=== What you will do ===
Below are entries. Copy exactly the lines running from the line that holds "ATOM 272 C CA" to the line that holds "ATOM 301 C C", with both ends included.

=== Input data ===
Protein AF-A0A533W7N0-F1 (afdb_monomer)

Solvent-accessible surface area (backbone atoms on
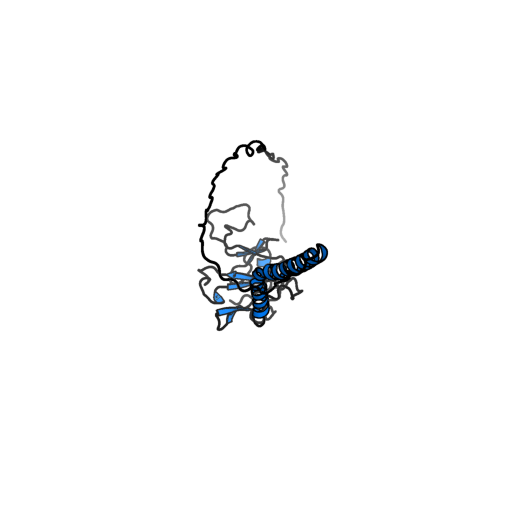ly — not comparable to full-atom values): 16223 Å² total; per-residue (Å²): 140,86,84,87,87,86,92,80,88,84,80,91,81,86,88,84,84,82,85,86,86,84,82,88,85,87,80,76,90,78,85,80,83,84,77,82,86,86,85,88,86,89,83,89,84,86,84,86,81,87,89,81,91,84,78,90,83,92,75,91,69,88,75,74,75,75,77,78,74,50,75,66,56,55,51,53,52,50,53,54,53,52,52,50,52,52,54,53,50,59,54,60,70,49,56,83,49,52,65,53,53,50,52,53,49,48,64,60,57,67,46,79,79,52,82,62,74,56,81,85,70,60,85,56,87,66,83,39,67,48,81,39,74,42,54,65,95,68,39,27,77,49,88,48,31,74,10,46,46,30,40,48,36,25,34,37,68,81,53,45,62,38,46,79,39,64,76,38,47,62,74,82,89,56,97,58,91,52,85,91,46,71,60,39,59,32,37,38,26,81,85,68,53,24,28,21,41,68,89,74,28,39,30,77,36,44,68,22,37,77,37,62,84,35,31,22,18,45,21,38,60,54,64,38,52,49,100,86,62,48,78,40,76,52,89,80,50,78,35,44,84,61,27,9,31,84,48,44,10,12,50,76,86,130

Mean predicted aligned error: 20.16 Å

pLDDT: mean 71.06, std 23.06, range [30.97, 97.44]

Sequence (254 aa):
MEGVTPVGSEGNKAGESPPSDTSGRTGTEEERKVREAGQMRPGGQVVVFPSKTAGSSSSSSSYVPPPPPTPQQITAGRRRFVKLLVGVGALLSLAPYVPWGTFLSNSVSAGKGYVRQQATVNKDTFVKFELIRLPTELGGDAKDATAFVAFSKVCVHLWCSPNYNPDQPTNPNENGYKPNQSKHEQYECPCHGSIYKVPQGLAIDGPASFQAPPTNAIPMLTLSTDSNGFLMVEKPVWDVNHNGVLGYGRYVQQ

Foldseek 3Di:
DDDDDDDDDDDDDDDDDDDDDDDDDDDDPPPPPDDDDDDDDDDDDDDDDDDDDDDDDDDDDPPPDDPDDDPVRVVVVVVVVVVVVVVVVVVVVCVVCPVVVVVVVCVVVVCPPPPPPCPPVPPDPFPDKDKDQADVVQPSPDLWCSRIWIFTLQQLPHGHGWDFDQADQDQPPDPDDDPPHDRQRWTFGPPFTFIAHPPQQFTDDTPLNPDDPFSRGTFTFDWGADPVSDIDTDDFDDPQDGRHHGSRGHDGDD

Secondary structure (DSSP, 8-state):
----------------PPP---------GGGSS-------------------------------PPPPPPHHHHHHHHHHHHHHHHHHHHHHTTGGGHHHHHHHHHHHHTTSSS---GGGT---TT--EEEEEPPGGGTTT-SSGGGEEEEESS-TTT----EEEEEESS-TTSS---TTPPPEEEEEETTTTEEEETTTTEEEESTTTTSPTTTTB--EE-EEE-TTS-EEE-----STTTT-BTTTB-PPP-

Radius of gyration: 39.28 Å; Cα contacts (8 Å, |Δi|>4): 317; chains: 1; bounding box: 117×51×97 Å

Structure (mmCIF, N/CA/C/O backbone):
data_AF-A0A533W7N0-F1
#
_entry.id   AF-A0A533W7N0-F1
#
loop_
_atom_site.group_PDB
_atom_site.id
_atom_site.type_symbol
_atom_site.label_atom_id
_atom_site.label_alt_id
_atom_site.label_comp_id
_atom_site.label_asym_id
_atom_site.label_entity_id
_atom_site.label_seq_id
_atom_site.pdbx_PDB_ins_code
_atom_site.Cartn_x
_atom_site.Cartn_y
_atom_site.Cartn_z
_atom_site.occupancy
_atom_site.B_iso_or_equiv
_atom_site.auth_seq_id
_atom_site.auth_comp_id
_atom_site.auth_asym_id
_atom_site.auth_atom_id
_atom_site.pdbx_PDB_model_num
ATOM 1 N N . MET A 1 1 ? 45.213 -1.364 -22.616 1.00 43.72 1 MET A N 1
ATOM 2 C CA . MET A 1 1 ? 46.388 -0.521 -22.930 1.00 43.72 1 MET A CA 1
ATOM 3 C C . MET A 1 1 ? 45.813 0.597 -23.774 1.00 43.72 1 MET A C 1
ATOM 5 O O . MET A 1 1 ? 45.219 0.264 -24.781 1.00 43.72 1 MET A O 1
ATOM 9 N N . GLU A 1 2 ? 45.720 1.860 -23.387 1.00 40.78 2 GLU A N 1
ATOM 10 C CA . GLU A 1 2 ? 46.442 2.773 -22.485 1.00 40.78 2 GLU A CA 1
ATOM 11 C C . GLU A 1 2 ? 45.364 3.728 -21.900 1.00 40.78 2 GLU A C 1
ATOM 13 O O . GLU A 1 2 ? 44.267 3.789 -22.439 1.00 40.78 2 GLU A O 1
ATOM 18 N N . GLY A 1 3 ? 45.490 4.489 -20.820 1.00 37.53 3 GLY A N 1
ATOM 19 C CA . GLY A 1 3 ? 46.557 4.795 -19.885 1.00 37.53 3 GLY A CA 1
ATOM 20 C C . GLY A 1 3 ? 45.925 5.637 -18.764 1.00 37.53 3 GLY A C 1
ATOM 21 O O . GLY A 1 3 ? 45.034 6.450 -19.001 1.00 37.53 3 GLY A O 1
ATOM 22 N N . VAL A 1 4 ? 46.348 5.366 -17.535 1.00 47.28 4 VAL A N 1
ATOM 23 C CA . VAL A 1 4 ? 45.979 6.055 -16.292 1.00 47.28 4 VAL A CA 1
ATOM 24 C C . VAL A 1 4 ? 47.036 7.118 -16.013 1.00 47.28 4 VAL A C 1
ATOM 26 O O . VAL A 1 4 ? 48.210 6.778 -16.118 1.00 47.28 4 VAL A O 1
ATOM 29 N N . THR A 1 5 ? 46.653 8.311 -15.547 1.00 44.66 5 THR A N 1
ATOM 30 C CA . THR A 1 5 ? 47.431 9.098 -14.563 1.00 44.66 5 THR A CA 1
ATOM 31 C C . THR A 1 5 ? 46.589 10.198 -13.883 1.00 44.66 5 THR A C 1
ATOM 33 O O . THR A 1 5 ? 45.537 10.564 -14.405 1.00 44.66 5 THR A O 1
ATOM 36 N N . PRO A 1 6 ? 47.001 10.660 -12.678 1.00 56.59 6 PRO A N 1
ATOM 37 C CA . PRO A 1 6 ? 46.094 11.043 -11.588 1.00 56.59 6 PRO A CA 1
ATOM 38 C C . PRO A 1 6 ? 46.372 12.452 -10.991 1.00 56.59 6 PRO A C 1
ATOM 40 O O . PRO A 1 6 ? 47.167 13.217 -11.524 1.00 56.59 6 PRO A O 1
ATOM 43 N N . VAL A 1 7 ? 45.799 12.684 -9.797 1.00 39.41 7 VAL A N 1
ATOM 44 C CA . VAL A 1 7 ? 46.259 13.548 -8.677 1.00 39.41 7 VAL A CA 1
ATOM 45 C C . VAL A 1 7 ? 45.565 14.905 -8.500 1.00 39.41 7 VAL A C 1
ATOM 47 O O . VAL A 1 7 ? 45.564 15.755 -9.382 1.00 39.41 7 VAL A O 1
ATOM 50 N N . GLY A 1 8 ? 45.069 15.112 -7.271 1.00 34.34 8 GLY A N 1
ATOM 51 C CA . GLY A 1 8 ? 44.744 16.419 -6.700 1.00 34.34 8 GLY A CA 1
ATOM 52 C C . GLY A 1 8 ? 44.004 16.346 -5.358 1.00 34.34 8 GLY A C 1
ATOM 53 O O . GLY A 1 8 ? 42.817 16.644 -5.311 1.00 34.34 8 GLY A O 1
ATOM 54 N N . SER A 1 9 ? 44.693 15.936 -4.281 1.00 39.59 9 SER A N 1
ATOM 55 C CA . SER A 1 9 ? 44.348 16.276 -2.882 1.00 39.59 9 SER A CA 1
ATOM 56 C C . SER A 1 9 ? 44.426 17.799 -2.697 1.00 39.59 9 SER A C 1
ATOM 58 O O . SER A 1 9 ? 45.192 18.443 -3.402 1.00 39.59 9 SER A O 1
ATO
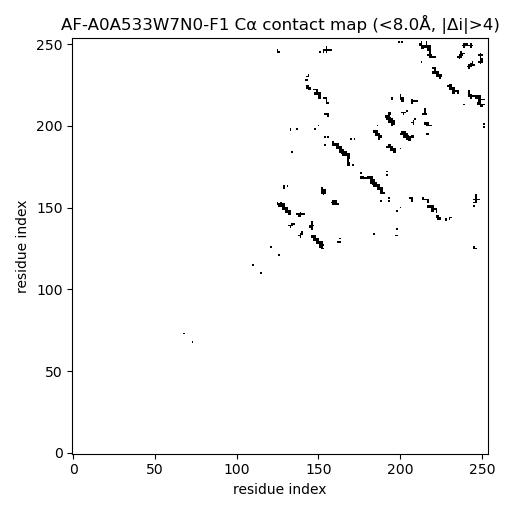M 60 N N . GLU A 1 10 ? 43.619 18.463 -1.873 1.00 37.28 10 GLU A N 1
ATOM 61 C CA . GLU A 1 10 ? 43.738 18.743 -0.424 1.00 37.28 10 GLU A CA 1
ATOM 62 C C . GLU A 1 10 ? 42.497 19.626 -0.087 1.00 37.28 10 GLU A C 1
ATOM 64 O O . GLU A 1 10 ? 41.934 20.246 -0.980 1.00 37.28 10 GLU A O 1
ATOM 69 N N . GLY A 1 11 ? 41.950 19.779 1.117 1.00 34.53 11 GLY A N 1
ATOM 70 C CA . GLY A 1 11 ? 42.424 19.497 2.457 1.00 34.53 11 GLY A CA 1
ATOM 71 C C . GLY A 1 11 ? 41.297 19.723 3.479 1.00 34.53 11 GLY A C 1
ATOM 72 O O . GLY A 1 11 ? 40.282 20.369 3.213 1.00 34.53 11 GLY A O 1
ATOM 73 N N . ASN A 1 12 ? 41.507 19.158 4.665 1.00 40.22 12 ASN A N 1
ATOM 74 C CA . ASN A 1 12 ? 40.679 19.326 5.852 1.00 40.22 12 ASN A CA 1
ATOM 75 C C . ASN A 1 12 ? 40.673 20.782 6.343 1.00 40.22 12 ASN A C 1
ATOM 77 O O . ASN A 1 12 ? 41.738 21.374 6.519 1.00 40.22 12 ASN A O 1
ATOM 81 N N . LYS A 1 13 ? 39.500 21.291 6.735 1.00 38.31 13 LYS A N 1
ATOM 82 C CA . LYS A 1 13 ? 39.389 22.268 7.828 1.00 38.31 13 LYS A CA 1
ATOM 83 C C . LYS A 1 13 ? 38.239 21.894 8.757 1.00 38.31 13 LYS A C 1
ATOM 85 O O . LYS A 1 13 ? 37.086 21.815 8.352 1.00 38.31 13 LYS A O 1
ATOM 90 N N . ALA A 1 14 ? 38.619 21.649 10.005 1.00 36.78 14 ALA A N 1
ATOM 91 C CA . ALA A 1 14 ? 37.753 21.562 11.164 1.00 36.78 14 ALA A CA 1
ATOM 92 C C . ALA A 1 14 ? 37.447 22.967 11.711 1.00 36.78 14 ALA A C 1
ATOM 94 O O . ALA A 1 14 ? 38.262 23.875 11.550 1.00 36.78 14 ALA A O 1
ATOM 95 N N . GLY A 1 15 ? 36.334 23.076 12.443 1.00 34.62 15 GLY A N 1
ATOM 96 C CA . GLY A 1 15 ? 36.079 24.135 13.423 1.00 34.62 15 GLY A CA 1
ATOM 97 C C . GLY A 1 15 ? 34.975 25.112 13.030 1.00 34.62 15 GLY A C 1
ATOM 98 O O . GLY A 1 15 ? 35.201 25.989 12.213 1.00 34.62 15 GLY A O 1
ATOM 99 N N . GLU A 1 16 ? 33.782 24.952 13.608 1.00 33.41 16 GLU A N 1
ATOM 100 C CA . GLU A 1 16 ? 33.264 25.808 14.694 1.00 33.41 16 GLU A CA 1
ATOM 101 C C . GLU A 1 16 ? 31.771 25.521 14.922 1.00 33.41 16 GLU A C 1
ATOM 103 O O . GLU A 1 16 ? 30.945 25.600 14.015 1.00 33.41 16 GLU A O 1
ATOM 108 N N . SER A 1 17 ? 31.432 25.149 16.158 1.00 43.03 17 SER A N 1
ATOM 109 C CA . SER A 1 17 ? 30.055 24.982 16.630 1.00 43.03 17 SER A CA 1
ATOM 110 C C . SER A 1 17 ? 29.457 26.345 16.993 1.00 43.03 17 SER A C 1
ATOM 112 O O . SER A 1 17 ? 30.119 27.100 17.708 1.00 43.03 17 SER A O 1
ATOM 114 N N . PRO A 1 18 ? 28.207 26.662 16.612 1.00 48.56 18 PRO A N 1
ATOM 115 C CA . PRO A 1 18 ? 27.514 27.826 17.151 1.00 48.56 18 PRO A CA 1
ATOM 116 C C . PRO A 1 18 ? 26.880 27.525 18.527 1.00 48.56 18 PRO A C 1
ATOM 118 O O . PRO A 1 18 ? 26.517 26.378 18.808 1.00 48.56 18 PRO A O 1
ATOM 121 N N . PRO A 1 19 ? 26.754 28.541 19.401 1.00 42.44 19 PRO A N 1
ATOM 122 C CA . PRO A 1 19 ? 26.301 28.377 20.778 1.00 42.44 19 PRO A CA 1
ATOM 123 C C . PRO A 1 19 ? 24.794 28.114 20.882 1.00 42.44 19 PRO A C 1
ATOM 125 O O . PRO A 1 19 ? 23.980 28.671 20.148 1.00 42.44 19 PRO A O 1
ATOM 128 N N . SER A 1 20 ? 24.434 27.271 21.849 1.00 39.66 20 SER A N 1
ATOM 129 C CA . SER A 1 20 ? 23.066 27.018 22.293 1.00 39.66 20 SER A CA 1
ATOM 130 C C . SER A 1 20 ? 22.619 28.102 23.277 1.00 39.66 20 SER A C 1
ATOM 132 O O . SER A 1 20 ? 23.057 28.101 24.428 1.00 39.66 20 SER A O 1
ATOM 134 N N . ASP A 1 21 ? 21.730 28.995 22.844 1.00 35.47 21 ASP A N 1
ATOM 135 C CA . ASP A 1 21 ? 21.074 29.959 23.727 1.00 35.47 21 ASP A CA 1
ATOM 136 C C . ASP A 1 21 ? 19.849 29.334 24.403 1.00 35.47 21 ASP A C 1
ATOM 138 O O . ASP A 1 21 ? 18.801 29.096 23.801 1.00 35.47 21 ASP A O 1
ATOM 142 N N . THR A 1 22 ? 19.991 29.089 25.701 1.00 38.28 22 THR A N 1
ATOM 143 C CA . THR A 1 22 ? 18.901 28.809 26.634 1.00 38.28 22 THR A CA 1
ATOM 144 C C . THR A 1 22 ? 18.507 30.093 27.361 1.00 38.28 22 THR A C 1
ATOM 146 O O . THR A 1 22 ? 19.241 30.573 28.221 1.00 38.28 22 THR A O 1
ATOM 149 N N . SER A 1 23 ? 17.310 30.606 27.083 1.00 39.16 23 SER A N 1
ATOM 150 C CA . SER A 1 23 ? 16.546 31.471 27.993 1.00 39.16 23 SER A CA 1
ATOM 151 C C . SER A 1 23 ? 15.118 30.903 28.031 1.00 39.16 23 SER A C 1
ATOM 153 O O . SER A 1 23 ? 14.543 30.588 26.998 1.00 39.16 23 SER A O 1
ATOM 155 N N . GLY A 1 24 ? 14.502 30.564 29.162 1.00 30.97 24 GLY A N 1
ATOM 156 C CA . GLY A 1 24 ? 14.560 31.202 30.470 1.00 30.97 24 GLY A CA 1
ATOM 157 C C . GLY A 1 24 ? 13.290 32.034 30.653 1.00 30.97 24 GLY A C 1
ATOM 158 O O . GLY A 1 24 ? 13.359 33.255 30.634 1.00 30.97 24 GLY A O 1
ATOM 159 N N . ARG A 1 25 ? 12.118 31.387 30.777 1.00 36.84 25 ARG A N 1
ATOM 160 C CA . ARG A 1 25 ? 10.852 32.060 31.116 1.00 36.84 25 ARG A CA 1
ATOM 161 C C . ARG A 1 25 ? 10.280 31.457 32.394 1.00 36.84 25 ARG A C 1
ATOM 163 O O . ARG A 1 25 ? 9.559 30.466 32.372 1.00 36.84 25 ARG A O 1
ATOM 170 N N . THR A 1 26 ? 10.655 32.070 33.506 1.00 36.81 26 THR A N 1
ATOM 171 C CA . THR A 1 26 ? 10.071 31.889 34.832 1.00 36.81 26 THR A CA 1
ATOM 172 C C . THR A 1 26 ? 8.806 32.744 34.936 1.00 36.81 26 THR A C 1
ATOM 174 O O . THR A 1 26 ? 8.847 33.958 34.754 1.00 36.81 26 THR A O 1
ATOM 177 N N . GLY A 1 27 ? 7.665 32.107 35.198 1.00 37.31 27 GLY A N 1
ATOM 178 C CA . GLY A 1 27 ? 6.437 32.759 35.653 1.00 37.31 27 GLY A CA 1
ATOM 179 C C . GLY A 1 27 ? 6.121 32.236 37.049 1.00 37.31 27 GLY A C 1
ATOM 180 O O . GLY A 1 27 ? 6.006 31.027 37.233 1.00 37.31 27 GLY A O 1
ATOM 181 N N . THR A 1 28 ? 6.082 33.133 38.027 1.00 42.69 28 THR A N 1
ATOM 182 C CA . THR A 1 28 ? 5.957 32.857 39.461 1.00 42.69 28 THR A CA 1
ATOM 183 C C . THR A 1 28 ? 4.500 32.631 39.890 1.00 42.69 28 THR A C 1
ATOM 185 O O . THR A 1 28 ? 3.569 33.235 39.364 1.00 42.69 28 THR A O 1
ATOM 188 N N . GLU A 1 29 ? 4.316 31.749 40.877 1.00 44.28 29 GLU A N 1
ATOM 189 C CA . GLU A 1 29 ? 3.055 31.231 41.446 1.00 44.28 29 GLU A CA 1
ATOM 190 C C . GLU A 1 29 ? 2.175 32.246 42.215 1.00 44.28 29 GLU A C 1
ATOM 192 O O . GLU A 1 29 ? 1.222 31.858 42.892 1.00 44.28 29 GLU A O 1
ATOM 197 N N . GLU A 1 30 ? 2.428 33.549 42.117 1.00 46.12 30 GLU A N 1
ATOM 198 C CA . GLU A 1 30 ? 1.792 34.546 42.994 1.00 46.12 30 GLU A CA 1
ATOM 199 C C . GLU A 1 30 ? 0.526 35.211 42.421 1.00 46.12 30 GLU A C 1
ATOM 201 O O . GLU A 1 30 ? -0.152 35.958 43.121 1.00 46.12 30 GLU A O 1
ATOM 206 N N . GLU A 1 31 ? 0.128 34.890 41.186 1.00 44.16 31 GLU A N 1
ATOM 207 C CA . GLU A 1 31 ? -0.981 35.577 40.497 1.00 44.16 31 GLU A CA 1
ATOM 208 C C . GLU A 1 31 ? -2.321 34.809 40.487 1.00 44.16 31 GLU A C 1
ATOM 210 O O . GLU A 1 31 ? -3.265 35.191 39.796 1.00 44.16 31 GLU A O 1
ATOM 215 N N . ARG A 1 32 ? -2.462 33.726 41.273 1.00 43.78 32 ARG A N 1
ATOM 216 C CA . ARG A 1 32 ? -3.705 32.914 41.310 1.00 43.78 32 ARG A CA 1
ATOM 217 C C . ARG A 1 32 ? -4.482 32.948 42.632 1.00 43.78 32 ARG A C 1
ATOM 219 O O . ARG A 1 32 ? -5.434 32.186 42.790 1.00 43.78 32 ARG A O 1
ATOM 226 N N . LYS A 1 33 ? -4.132 33.823 43.583 1.00 41.47 33 LYS A N 1
ATOM 227 C CA . LYS A 1 33 ? -4.754 33.835 44.927 1.00 41.47 33 LYS A CA 1
ATOM 228 C C . LYS A 1 33 ? -5.627 35.051 45.261 1.00 41.47 33 LYS A C 1
ATOM 230 O O . LYS A 1 33 ? -5.962 35.242 46.426 1.00 41.47 33 LYS A O 1
ATOM 235 N N . VAL A 1 34 ? -6.069 35.828 44.271 1.00 44.47 34 VAL A N 1
ATOM 236 C CA . VAL A 1 34 ? -6.996 36.956 44.495 1.00 44.47 34 VAL A CA 1
ATOM 237 C C . VAL A 1 34 ? -8.126 36.950 43.461 1.00 44.47 34 VAL A C 1
ATOM 239 O O . VAL A 1 34 ? -8.124 37.707 42.500 1.00 44.47 34 VAL A O 1
ATOM 242 N N . ARG A 1 35 ? -9.076 36.033 43.664 1.00 42.44 35 ARG A N 1
ATOM 243 C CA . ARG A 1 35 ? -10.495 36.101 43.259 1.00 42.44 35 ARG A CA 1
ATOM 244 C C . ARG A 1 35 ? -11.256 35.241 44.281 1.00 42.44 35 ARG A C 1
ATOM 246 O O . ARG A 1 35 ? -11.323 34.027 44.137 1.00 42.44 35 ARG A O 1
ATOM 253 N N . GLU A 1 36 ? -11.472 35.738 45.500 1.00 39.75 36 GLU A N 1
ATOM 254 C CA . GLU A 1 36 ? -12.683 36.498 45.869 1.00 39.75 36 GLU A CA 1
ATOM 255 C C . GLU A 1 36 ? -13.931 35.630 45.590 1.00 39.75 36 GLU A C 1
ATOM 257 O O . GLU A 1 36 ? -14.342 35.468 44.448 1.00 39.75 36 GLU A O 1
ATOM 262 N N . ALA A 1 37 ? -14.410 34.795 46.517 1.00 33.50 37 ALA A N 1
ATOM 263 C CA . ALA A 1 37 ? -15.034 35.114 47.805 1.00 33.50 37 ALA A CA 1
ATOM 264 C C . ALA A 1 37 ? -16.177 36.134 47.674 1.00 33.50 37 ALA A C 1
ATOM 266 O O . ALA A 1 37 ? -15.957 37.331 47.775 1.00 33.50 37 ALA A O 1
ATOM 267 N N . GLY A 1 38 ? -17.412 35.641 47.527 1.00 31.69 38 GLY A N 1
ATOM 268 C CA . GLY A 1 38 ? -18.604 36.439 47.812 1.00 31.69 38 GLY A CA 1
ATOM 269 C C . GLY A 1 38 ? -19.846 36.035 47.027 1.00 31.69 38 GLY A C 1
ATOM 270 O O . GLY A 1 38 ? -20.030 36.514 45.922 1.00 31.69 38 GLY A O 1
ATOM 271 N N . GLN A 1 39 ? -20.739 35.236 47.625 1.00 37.59 39 GLN A N 1
ATOM 272 C CA . GLN A 1 39 ? -22.181 35.534 47.600 1.00 37.59 39 GLN A CA 1
ATOM 273 C C . GLN A 1 39 ? -22.960 34.618 48.568 1.00 37.59 39 GLN A C 1
ATOM 275 O O . GLN A 1 39 ? -23.165 33.435 48.307 1.00 37.59 39 GLN A O 1
ATOM 280 N N . MET A 1 40 ? -23.427 35.184 49.684 1.00 32.62 40 MET A N 1
ATOM 281 C CA . MET A 1 40 ? -24.540 34.656 50.485 1.00 32.62 40 MET A CA 1
ATOM 282 C C . MET A 1 40 ? -25.864 35.265 49.990 1.00 32.62 40 MET A C 1
ATOM 284 O O . MET A 1 40 ? -25.888 36.419 49.558 1.00 32.62 40 MET A O 1
ATOM 288 N N . ARG A 1 41 ? -26.979 34.533 50.127 1.00 38.38 41 ARG A N 1
ATOM 289 C CA . ARG A 1 41 ? -28.354 35.068 50.068 1.00 38.38 41 ARG A CA 1
ATOM 290 C C . ARG A 1 41 ? -29.240 34.419 51.151 1.00 38.38 41 ARG A C 1
ATOM 292 O O . ARG A 1 41 ? -29.189 33.197 51.277 1.00 38.38 41 ARG A O 1
ATOM 299 N N . PRO A 1 42 ? -30.057 35.195 51.897 1.00 41.78 42 PRO A N 1
ATOM 300 C CA . PRO A 1 42 ? -31.022 34.693 52.878 1.00 41.78 42 PRO A CA 1
ATOM 301 C C . PRO A 1 42 ? -32.481 34.745 52.370 1.00 41.78 42 PRO A C 1
ATOM 303 O O . PRO A 1 42 ? -32.808 35.515 51.470 1.00 41.78 42 PRO A O 1
ATOM 306 N N . GLY A 1 43 ? -33.361 33.965 53.007 1.00 35.94 43 GLY A N 1
ATOM 307 C CA . GLY A 1 43 ? -34.828 33.987 52.853 1.00 35.94 43 GLY A CA 1
ATOM 308 C C . GLY A 1 43 ? -35.385 32.556 52.824 1.00 35.94 43 GLY A C 1
ATOM 309 O O . GLY A 1 43 ? -35.016 31.790 51.949 1.00 35.94 43 GLY A O 1
ATOM 310 N N . GLY A 1 44 ? -36.202 32.052 53.751 1.00 35.19 44 GLY A N 1
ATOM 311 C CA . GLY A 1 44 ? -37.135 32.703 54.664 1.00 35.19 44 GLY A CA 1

=== Result ===
ATOM 272 C CA . GLN A 1 39 ? -22.181 35.534 47.600 1.00 37.59 39 GLN A CA 1
ATOM 273 C C . GLN A 1 39 ? -22.960 34.618 48.568 1.00 37.59 39 GLN A C 1
ATOM 275 O O . GLN A 1 39 ? -23.165 33.435 48.307 1.00 37.59 39 GLN A O 1
ATOM 280 N N . MET A 1 40 ? -23.427 35.184 49.684 1.00 32.62 40 MET A N 1
ATOM 281 C CA . MET A 1 40 ? -24.540 34.656 50.485 1.00 32.62 40 MET A CA 1
ATOM 282 C C . MET A 1 40 ? -25.864 35.265 49.990 1.00 32.62 40 MET A C 1
ATOM 284 O O . MET A 1 40 ? -25.888 36.419 49.558 1.00 32.62 40 MET A O 1
ATOM 288 N N . ARG A 1 41 ? -26.979 34.533 50.127 1.00 38.38 41 ARG A N 1
ATOM 289 C CA . ARG A 1 41 ? -28.354 35.068 50.068 1.00 38.38 41 ARG A CA 1
ATOM 290 C C . ARG A 1 41 ? -29.240 34.419 51.151 1.00 38.38 41 ARG A C 1
ATOM 292 O O . ARG A 1 41 ? -29.189 33.197 51.277 1.00 38.38 41 ARG A O 1
ATOM 299 N N . PRO A 1 42 ? -30.057 35.195 51.897 1.00 41.78 42 PRO A N 1
ATOM 300 C CA . PRO A 1 42 ? -31.022 34.693 52.878 1.00 41.78 42 PRO A CA 1
ATOM 301 C C . PRO A 1 42 ? -32.481 34.745 52.370 1.00 41.78 42 PRO A C 1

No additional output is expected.